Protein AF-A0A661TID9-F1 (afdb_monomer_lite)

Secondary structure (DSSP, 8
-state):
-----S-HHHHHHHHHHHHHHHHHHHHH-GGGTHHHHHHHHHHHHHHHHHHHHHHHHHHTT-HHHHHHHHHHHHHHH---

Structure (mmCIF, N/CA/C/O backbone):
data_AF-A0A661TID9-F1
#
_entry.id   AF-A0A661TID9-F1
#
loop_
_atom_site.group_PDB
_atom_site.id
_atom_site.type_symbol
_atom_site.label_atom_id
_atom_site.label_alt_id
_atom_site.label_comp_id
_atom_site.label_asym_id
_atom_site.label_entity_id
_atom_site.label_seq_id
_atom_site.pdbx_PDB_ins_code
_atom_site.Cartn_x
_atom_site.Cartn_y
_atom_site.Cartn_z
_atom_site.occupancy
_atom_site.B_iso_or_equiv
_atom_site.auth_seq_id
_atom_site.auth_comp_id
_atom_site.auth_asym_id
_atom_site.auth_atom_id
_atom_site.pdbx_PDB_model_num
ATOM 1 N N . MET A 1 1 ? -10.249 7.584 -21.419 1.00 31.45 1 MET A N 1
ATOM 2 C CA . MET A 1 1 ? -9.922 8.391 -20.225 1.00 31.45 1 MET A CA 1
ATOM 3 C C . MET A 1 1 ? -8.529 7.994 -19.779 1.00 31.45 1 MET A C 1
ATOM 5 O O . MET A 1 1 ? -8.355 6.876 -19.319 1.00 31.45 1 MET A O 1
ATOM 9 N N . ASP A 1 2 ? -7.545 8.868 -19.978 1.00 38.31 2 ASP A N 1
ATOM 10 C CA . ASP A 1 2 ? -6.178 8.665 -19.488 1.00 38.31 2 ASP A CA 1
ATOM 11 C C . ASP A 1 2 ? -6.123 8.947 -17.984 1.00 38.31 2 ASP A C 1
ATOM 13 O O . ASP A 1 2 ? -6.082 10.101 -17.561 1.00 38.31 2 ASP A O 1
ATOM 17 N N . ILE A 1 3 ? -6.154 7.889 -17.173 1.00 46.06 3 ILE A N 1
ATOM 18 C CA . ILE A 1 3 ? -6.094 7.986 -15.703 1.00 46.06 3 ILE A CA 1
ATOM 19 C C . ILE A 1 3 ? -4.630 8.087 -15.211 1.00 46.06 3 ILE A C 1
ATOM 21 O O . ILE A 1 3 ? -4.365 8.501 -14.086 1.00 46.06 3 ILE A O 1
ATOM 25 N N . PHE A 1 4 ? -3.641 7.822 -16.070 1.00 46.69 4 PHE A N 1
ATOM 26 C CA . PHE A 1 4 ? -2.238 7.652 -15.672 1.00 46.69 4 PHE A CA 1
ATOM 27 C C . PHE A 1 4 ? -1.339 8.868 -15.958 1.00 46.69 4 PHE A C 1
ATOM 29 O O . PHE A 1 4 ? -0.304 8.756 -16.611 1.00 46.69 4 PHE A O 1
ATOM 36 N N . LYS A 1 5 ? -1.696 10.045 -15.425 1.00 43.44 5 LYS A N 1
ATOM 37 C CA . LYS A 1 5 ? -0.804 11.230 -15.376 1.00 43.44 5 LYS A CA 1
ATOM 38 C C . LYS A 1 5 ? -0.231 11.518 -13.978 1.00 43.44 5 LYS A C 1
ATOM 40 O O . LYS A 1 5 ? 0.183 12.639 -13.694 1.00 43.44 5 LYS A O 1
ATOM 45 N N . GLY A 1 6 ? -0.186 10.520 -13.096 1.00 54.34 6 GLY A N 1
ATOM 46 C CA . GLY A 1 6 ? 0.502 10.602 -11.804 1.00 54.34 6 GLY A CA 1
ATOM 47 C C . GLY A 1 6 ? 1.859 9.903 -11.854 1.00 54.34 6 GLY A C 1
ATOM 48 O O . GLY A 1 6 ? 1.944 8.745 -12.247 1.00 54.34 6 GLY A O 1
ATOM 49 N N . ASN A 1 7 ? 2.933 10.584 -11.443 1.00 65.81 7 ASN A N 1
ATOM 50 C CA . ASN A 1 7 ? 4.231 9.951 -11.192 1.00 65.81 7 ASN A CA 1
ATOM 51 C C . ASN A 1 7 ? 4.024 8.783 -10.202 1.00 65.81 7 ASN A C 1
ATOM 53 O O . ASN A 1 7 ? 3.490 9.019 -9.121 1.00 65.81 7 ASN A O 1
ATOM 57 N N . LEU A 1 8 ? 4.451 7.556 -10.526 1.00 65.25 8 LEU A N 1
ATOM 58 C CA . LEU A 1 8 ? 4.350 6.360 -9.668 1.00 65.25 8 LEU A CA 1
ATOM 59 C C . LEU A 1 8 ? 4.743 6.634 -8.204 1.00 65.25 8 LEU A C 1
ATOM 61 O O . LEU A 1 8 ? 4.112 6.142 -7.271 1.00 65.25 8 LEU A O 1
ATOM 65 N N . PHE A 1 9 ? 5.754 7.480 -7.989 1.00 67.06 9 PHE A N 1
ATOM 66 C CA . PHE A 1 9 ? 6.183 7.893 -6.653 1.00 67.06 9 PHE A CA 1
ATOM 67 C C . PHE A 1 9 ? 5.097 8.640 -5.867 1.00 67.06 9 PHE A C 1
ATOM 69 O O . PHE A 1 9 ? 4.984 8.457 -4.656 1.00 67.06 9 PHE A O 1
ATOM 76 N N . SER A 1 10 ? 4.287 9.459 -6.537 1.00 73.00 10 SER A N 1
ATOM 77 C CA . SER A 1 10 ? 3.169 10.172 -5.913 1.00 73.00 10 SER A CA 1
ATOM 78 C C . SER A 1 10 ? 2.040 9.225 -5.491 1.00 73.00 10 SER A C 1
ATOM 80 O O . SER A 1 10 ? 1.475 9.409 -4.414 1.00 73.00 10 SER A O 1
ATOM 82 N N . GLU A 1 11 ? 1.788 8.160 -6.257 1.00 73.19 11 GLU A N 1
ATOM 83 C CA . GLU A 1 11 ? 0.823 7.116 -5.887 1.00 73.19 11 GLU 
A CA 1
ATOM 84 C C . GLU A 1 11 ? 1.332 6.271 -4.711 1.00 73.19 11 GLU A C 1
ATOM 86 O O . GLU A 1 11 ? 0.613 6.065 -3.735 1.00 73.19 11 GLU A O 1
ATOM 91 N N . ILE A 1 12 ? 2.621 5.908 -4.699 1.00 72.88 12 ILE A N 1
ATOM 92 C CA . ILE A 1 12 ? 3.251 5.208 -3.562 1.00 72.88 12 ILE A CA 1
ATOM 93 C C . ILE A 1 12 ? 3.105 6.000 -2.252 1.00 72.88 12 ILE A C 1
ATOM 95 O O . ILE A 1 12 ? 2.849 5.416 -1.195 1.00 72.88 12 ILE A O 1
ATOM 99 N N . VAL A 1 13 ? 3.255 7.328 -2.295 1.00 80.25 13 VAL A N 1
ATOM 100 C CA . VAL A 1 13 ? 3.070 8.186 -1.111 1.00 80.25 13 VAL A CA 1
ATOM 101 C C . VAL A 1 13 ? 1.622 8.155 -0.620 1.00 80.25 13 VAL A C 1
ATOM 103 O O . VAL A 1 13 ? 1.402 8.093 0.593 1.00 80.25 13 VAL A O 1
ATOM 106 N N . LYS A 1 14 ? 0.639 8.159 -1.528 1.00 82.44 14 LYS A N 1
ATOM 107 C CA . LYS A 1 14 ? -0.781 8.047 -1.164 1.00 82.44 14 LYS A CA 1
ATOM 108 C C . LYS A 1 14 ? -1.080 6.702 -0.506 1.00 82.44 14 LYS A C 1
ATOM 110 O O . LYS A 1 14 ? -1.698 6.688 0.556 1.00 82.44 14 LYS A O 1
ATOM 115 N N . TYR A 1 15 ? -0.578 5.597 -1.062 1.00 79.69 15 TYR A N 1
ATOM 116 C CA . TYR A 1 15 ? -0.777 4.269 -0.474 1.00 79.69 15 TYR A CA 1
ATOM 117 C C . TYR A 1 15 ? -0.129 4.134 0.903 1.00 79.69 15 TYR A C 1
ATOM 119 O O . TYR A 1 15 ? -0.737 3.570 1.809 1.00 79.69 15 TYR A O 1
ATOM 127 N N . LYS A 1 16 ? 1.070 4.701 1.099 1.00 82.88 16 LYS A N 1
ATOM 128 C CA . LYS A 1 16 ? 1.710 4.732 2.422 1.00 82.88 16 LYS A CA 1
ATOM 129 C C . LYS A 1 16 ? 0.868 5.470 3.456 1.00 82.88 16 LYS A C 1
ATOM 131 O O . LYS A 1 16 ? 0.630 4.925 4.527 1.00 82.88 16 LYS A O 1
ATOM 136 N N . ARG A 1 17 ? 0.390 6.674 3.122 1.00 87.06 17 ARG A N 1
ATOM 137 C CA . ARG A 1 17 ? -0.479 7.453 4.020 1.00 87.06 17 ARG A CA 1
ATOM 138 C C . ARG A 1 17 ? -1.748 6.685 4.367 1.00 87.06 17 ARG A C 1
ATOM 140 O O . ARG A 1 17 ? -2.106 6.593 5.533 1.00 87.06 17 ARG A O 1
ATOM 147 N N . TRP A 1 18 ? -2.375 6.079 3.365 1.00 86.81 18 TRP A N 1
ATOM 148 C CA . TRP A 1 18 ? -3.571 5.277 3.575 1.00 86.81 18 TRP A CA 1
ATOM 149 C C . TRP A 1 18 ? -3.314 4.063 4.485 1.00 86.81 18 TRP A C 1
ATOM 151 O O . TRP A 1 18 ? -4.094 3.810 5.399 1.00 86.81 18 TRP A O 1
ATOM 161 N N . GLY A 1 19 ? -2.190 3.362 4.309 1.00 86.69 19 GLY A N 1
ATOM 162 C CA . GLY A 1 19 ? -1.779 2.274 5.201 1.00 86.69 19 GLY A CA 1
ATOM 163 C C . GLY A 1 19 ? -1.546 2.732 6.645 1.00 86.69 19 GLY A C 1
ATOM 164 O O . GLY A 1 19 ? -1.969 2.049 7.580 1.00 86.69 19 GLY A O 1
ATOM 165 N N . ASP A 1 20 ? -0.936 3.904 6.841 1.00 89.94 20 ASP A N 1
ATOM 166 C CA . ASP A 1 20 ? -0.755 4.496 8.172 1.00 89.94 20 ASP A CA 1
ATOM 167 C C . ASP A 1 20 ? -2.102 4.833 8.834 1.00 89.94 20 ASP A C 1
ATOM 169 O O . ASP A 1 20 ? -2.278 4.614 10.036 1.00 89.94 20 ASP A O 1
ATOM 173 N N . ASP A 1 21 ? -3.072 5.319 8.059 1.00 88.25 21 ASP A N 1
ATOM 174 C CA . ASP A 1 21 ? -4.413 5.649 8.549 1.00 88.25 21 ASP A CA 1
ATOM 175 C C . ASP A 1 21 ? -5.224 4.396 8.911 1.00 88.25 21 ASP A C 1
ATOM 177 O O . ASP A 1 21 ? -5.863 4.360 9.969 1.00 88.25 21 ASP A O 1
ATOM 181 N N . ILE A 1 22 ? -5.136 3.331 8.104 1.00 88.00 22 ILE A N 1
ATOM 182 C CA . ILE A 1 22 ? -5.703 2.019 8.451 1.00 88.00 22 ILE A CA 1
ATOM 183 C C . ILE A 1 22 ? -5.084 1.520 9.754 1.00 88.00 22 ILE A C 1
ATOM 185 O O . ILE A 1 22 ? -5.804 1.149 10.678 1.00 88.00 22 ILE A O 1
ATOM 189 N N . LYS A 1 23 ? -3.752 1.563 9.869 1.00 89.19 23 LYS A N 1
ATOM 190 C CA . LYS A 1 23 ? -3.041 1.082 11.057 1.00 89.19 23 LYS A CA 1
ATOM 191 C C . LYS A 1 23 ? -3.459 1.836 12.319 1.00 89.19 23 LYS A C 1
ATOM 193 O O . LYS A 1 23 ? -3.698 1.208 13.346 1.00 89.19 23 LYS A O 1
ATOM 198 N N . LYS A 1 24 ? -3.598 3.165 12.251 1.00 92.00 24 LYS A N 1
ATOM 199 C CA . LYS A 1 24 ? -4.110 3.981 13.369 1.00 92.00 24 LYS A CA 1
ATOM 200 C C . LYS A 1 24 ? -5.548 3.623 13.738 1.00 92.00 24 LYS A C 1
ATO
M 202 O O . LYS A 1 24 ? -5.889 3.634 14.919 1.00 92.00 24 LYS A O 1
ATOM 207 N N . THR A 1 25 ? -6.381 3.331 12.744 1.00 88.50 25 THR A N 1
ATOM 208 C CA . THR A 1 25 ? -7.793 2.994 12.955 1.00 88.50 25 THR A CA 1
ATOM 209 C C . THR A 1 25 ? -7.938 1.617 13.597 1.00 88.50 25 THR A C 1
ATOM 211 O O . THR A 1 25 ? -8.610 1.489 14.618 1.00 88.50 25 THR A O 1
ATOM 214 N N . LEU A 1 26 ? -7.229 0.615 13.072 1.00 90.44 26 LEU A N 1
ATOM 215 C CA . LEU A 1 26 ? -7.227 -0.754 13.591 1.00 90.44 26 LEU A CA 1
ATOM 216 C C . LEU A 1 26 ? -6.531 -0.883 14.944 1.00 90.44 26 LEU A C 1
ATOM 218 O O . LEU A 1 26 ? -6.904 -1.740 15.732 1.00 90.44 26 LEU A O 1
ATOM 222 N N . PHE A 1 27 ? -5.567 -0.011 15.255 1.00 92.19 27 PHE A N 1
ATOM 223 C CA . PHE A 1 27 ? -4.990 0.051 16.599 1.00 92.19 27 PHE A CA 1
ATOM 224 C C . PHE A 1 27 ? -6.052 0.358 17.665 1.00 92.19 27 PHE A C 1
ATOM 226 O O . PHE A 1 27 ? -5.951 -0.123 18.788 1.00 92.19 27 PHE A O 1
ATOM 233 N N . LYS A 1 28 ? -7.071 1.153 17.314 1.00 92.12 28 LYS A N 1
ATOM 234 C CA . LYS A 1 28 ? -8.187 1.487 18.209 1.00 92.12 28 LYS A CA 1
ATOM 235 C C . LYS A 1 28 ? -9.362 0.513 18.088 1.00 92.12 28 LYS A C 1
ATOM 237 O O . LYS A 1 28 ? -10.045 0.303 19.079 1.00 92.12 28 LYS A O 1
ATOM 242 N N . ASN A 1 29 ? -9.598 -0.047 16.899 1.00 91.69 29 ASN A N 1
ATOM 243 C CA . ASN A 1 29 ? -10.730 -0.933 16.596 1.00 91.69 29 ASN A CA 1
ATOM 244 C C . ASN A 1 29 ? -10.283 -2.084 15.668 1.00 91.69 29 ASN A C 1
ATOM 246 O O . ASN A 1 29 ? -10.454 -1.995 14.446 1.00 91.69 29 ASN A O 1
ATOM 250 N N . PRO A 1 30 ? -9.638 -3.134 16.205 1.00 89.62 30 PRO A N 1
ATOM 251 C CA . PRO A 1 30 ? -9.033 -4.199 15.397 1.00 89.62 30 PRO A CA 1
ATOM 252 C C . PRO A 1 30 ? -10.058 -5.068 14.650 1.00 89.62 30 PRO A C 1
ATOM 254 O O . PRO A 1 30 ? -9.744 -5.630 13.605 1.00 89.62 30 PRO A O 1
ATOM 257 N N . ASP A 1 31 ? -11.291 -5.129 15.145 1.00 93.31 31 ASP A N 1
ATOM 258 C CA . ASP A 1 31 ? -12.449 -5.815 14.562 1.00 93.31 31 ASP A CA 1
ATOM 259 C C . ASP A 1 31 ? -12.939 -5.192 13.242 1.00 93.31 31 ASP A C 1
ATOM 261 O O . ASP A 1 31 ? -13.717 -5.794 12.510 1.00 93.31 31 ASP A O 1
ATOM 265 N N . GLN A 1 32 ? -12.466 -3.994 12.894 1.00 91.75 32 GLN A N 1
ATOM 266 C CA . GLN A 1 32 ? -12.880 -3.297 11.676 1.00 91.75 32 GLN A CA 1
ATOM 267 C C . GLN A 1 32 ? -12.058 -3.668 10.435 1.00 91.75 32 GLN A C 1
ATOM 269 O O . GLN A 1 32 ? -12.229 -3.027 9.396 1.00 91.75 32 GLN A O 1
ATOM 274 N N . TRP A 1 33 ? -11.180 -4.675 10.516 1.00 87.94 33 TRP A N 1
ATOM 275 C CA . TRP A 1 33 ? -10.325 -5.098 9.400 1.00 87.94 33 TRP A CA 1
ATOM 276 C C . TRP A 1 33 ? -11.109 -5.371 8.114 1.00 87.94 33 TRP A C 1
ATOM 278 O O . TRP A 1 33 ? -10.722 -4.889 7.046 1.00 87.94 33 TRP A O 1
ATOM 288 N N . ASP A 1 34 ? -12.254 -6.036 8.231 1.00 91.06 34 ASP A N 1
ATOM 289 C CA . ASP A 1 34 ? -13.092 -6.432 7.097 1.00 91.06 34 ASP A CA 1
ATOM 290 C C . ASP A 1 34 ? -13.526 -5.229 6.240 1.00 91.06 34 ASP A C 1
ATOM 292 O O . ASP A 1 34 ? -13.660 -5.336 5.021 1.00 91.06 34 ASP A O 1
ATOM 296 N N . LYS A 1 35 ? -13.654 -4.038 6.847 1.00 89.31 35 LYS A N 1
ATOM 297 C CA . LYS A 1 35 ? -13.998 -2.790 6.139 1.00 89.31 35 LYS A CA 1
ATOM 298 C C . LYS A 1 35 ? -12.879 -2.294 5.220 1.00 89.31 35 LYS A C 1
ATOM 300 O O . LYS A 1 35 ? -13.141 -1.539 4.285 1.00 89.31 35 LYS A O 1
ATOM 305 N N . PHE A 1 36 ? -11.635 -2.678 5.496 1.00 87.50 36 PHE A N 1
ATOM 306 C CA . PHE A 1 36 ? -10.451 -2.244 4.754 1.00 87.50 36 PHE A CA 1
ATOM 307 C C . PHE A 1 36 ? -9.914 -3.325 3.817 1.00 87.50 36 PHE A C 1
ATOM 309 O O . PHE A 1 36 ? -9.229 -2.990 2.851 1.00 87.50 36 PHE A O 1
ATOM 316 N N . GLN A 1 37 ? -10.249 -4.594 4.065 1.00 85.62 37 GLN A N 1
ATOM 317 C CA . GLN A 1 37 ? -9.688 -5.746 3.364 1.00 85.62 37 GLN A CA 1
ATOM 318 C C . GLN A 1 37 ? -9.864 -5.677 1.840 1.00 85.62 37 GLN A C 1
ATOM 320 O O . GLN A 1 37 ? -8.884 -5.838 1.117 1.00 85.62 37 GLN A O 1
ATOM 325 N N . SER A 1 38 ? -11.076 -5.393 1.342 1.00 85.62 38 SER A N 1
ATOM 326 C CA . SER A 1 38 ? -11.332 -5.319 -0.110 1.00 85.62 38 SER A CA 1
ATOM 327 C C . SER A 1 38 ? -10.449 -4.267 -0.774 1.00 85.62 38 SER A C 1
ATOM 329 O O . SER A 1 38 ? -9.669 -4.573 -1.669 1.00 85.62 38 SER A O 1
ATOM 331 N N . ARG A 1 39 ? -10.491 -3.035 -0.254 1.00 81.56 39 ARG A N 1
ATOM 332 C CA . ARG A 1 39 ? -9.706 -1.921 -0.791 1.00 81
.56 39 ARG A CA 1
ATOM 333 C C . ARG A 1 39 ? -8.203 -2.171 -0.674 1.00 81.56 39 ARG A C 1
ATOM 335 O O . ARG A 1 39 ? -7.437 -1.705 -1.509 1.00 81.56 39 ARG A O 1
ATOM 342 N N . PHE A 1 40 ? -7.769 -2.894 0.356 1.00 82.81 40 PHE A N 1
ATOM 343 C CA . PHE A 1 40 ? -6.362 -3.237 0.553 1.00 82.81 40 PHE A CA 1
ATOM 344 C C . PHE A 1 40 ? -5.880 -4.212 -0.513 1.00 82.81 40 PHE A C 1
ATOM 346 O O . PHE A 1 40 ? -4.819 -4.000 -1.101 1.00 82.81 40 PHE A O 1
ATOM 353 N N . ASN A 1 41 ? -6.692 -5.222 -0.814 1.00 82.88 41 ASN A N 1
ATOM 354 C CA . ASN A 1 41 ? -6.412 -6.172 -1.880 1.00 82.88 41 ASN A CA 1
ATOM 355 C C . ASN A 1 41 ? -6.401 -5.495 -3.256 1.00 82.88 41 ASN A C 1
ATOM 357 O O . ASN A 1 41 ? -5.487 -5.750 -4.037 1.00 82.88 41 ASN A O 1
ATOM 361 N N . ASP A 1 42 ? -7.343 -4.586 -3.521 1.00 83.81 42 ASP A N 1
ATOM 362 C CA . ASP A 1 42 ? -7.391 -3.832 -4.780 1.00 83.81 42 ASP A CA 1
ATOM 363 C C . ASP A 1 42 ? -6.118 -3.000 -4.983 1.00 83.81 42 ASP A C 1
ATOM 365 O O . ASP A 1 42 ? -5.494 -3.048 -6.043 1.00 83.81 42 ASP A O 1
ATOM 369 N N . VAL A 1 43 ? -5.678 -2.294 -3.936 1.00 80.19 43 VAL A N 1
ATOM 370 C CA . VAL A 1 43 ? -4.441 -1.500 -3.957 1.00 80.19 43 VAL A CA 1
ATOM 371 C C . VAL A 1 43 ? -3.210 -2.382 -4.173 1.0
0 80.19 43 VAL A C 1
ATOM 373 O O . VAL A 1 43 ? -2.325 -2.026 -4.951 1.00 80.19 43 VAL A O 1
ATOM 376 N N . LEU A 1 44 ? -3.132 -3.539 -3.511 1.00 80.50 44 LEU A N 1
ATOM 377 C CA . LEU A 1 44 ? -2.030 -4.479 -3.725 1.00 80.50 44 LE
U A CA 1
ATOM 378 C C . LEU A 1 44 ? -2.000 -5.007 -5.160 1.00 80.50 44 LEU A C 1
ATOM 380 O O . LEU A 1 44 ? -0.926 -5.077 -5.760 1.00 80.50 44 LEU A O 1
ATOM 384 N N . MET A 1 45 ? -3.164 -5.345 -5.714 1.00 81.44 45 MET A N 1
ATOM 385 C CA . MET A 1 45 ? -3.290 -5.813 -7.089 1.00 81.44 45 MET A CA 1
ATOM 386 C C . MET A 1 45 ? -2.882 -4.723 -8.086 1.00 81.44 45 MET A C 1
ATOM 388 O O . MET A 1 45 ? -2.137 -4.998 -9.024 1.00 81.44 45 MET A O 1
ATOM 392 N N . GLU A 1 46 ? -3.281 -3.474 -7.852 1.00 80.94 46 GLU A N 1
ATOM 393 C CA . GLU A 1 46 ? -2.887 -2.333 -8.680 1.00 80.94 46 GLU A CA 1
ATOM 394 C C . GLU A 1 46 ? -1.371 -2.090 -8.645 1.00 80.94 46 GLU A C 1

- **What you have to do**: Reproduce, word for word, the line containing "ATOM 373 O O" along with every later line of the listing, and leave out all earlier lines.

- **Your solution**:
ATOM 373 O O . VAL A 1 43 ? -2.325 -2.026 -4.951 1.00 80.19 43 VAL A O 1
ATOM 376 N N . LEU A 1 44 ? -3.132 -3.539 -3.511 1.00 80.50 44 LEU A N 1
ATOM 377 C CA . LEU A 1 44 ? -2.030 -4.479 -3.725 1.00 80.50 44 LE
U A CA 1
ATOM 378 C C . LEU A 1 44 ? -2.000 -5.007 -5.160 1.00 80.50 44 LEU A C 1
ATOM 380 O O . LEU A 1 44 ? -0.926 -5.077 -5.760 1.00 80.50 44 LEU A O 1
ATOM 384 N N . MET A 1 45 ? -3.164 -5.345 -5.714 1.00 81.44 45 MET A N 1
ATOM 385 C CA . MET A 1 45 ? -3.290 -5.813 -7.089 1.00 81.44 45 MET A CA 1
ATOM 386 C C . MET A 1 45 ? -2.882 -4.723 -8.086 1.00 81.44 45 MET A C 1
ATOM 388 O O . MET A 1 45 ? -2.137 -4.998 -9.024 1.00 81.44 45 MET A O 1
ATOM 392 N N . GLU A 1 46 ? -3.281 -3.474 -7.852 1.00 80.94 46 GLU A N 1
ATOM 393 C CA . GLU A 1 46 ? -2.887 -2.333 -8.680 1.00 80.94 46 GLU A CA 1
ATOM 394 C C . GLU A 1 46 ? -1.371 -2.090 -8.645 1.00 80.94 46 GLU A C 1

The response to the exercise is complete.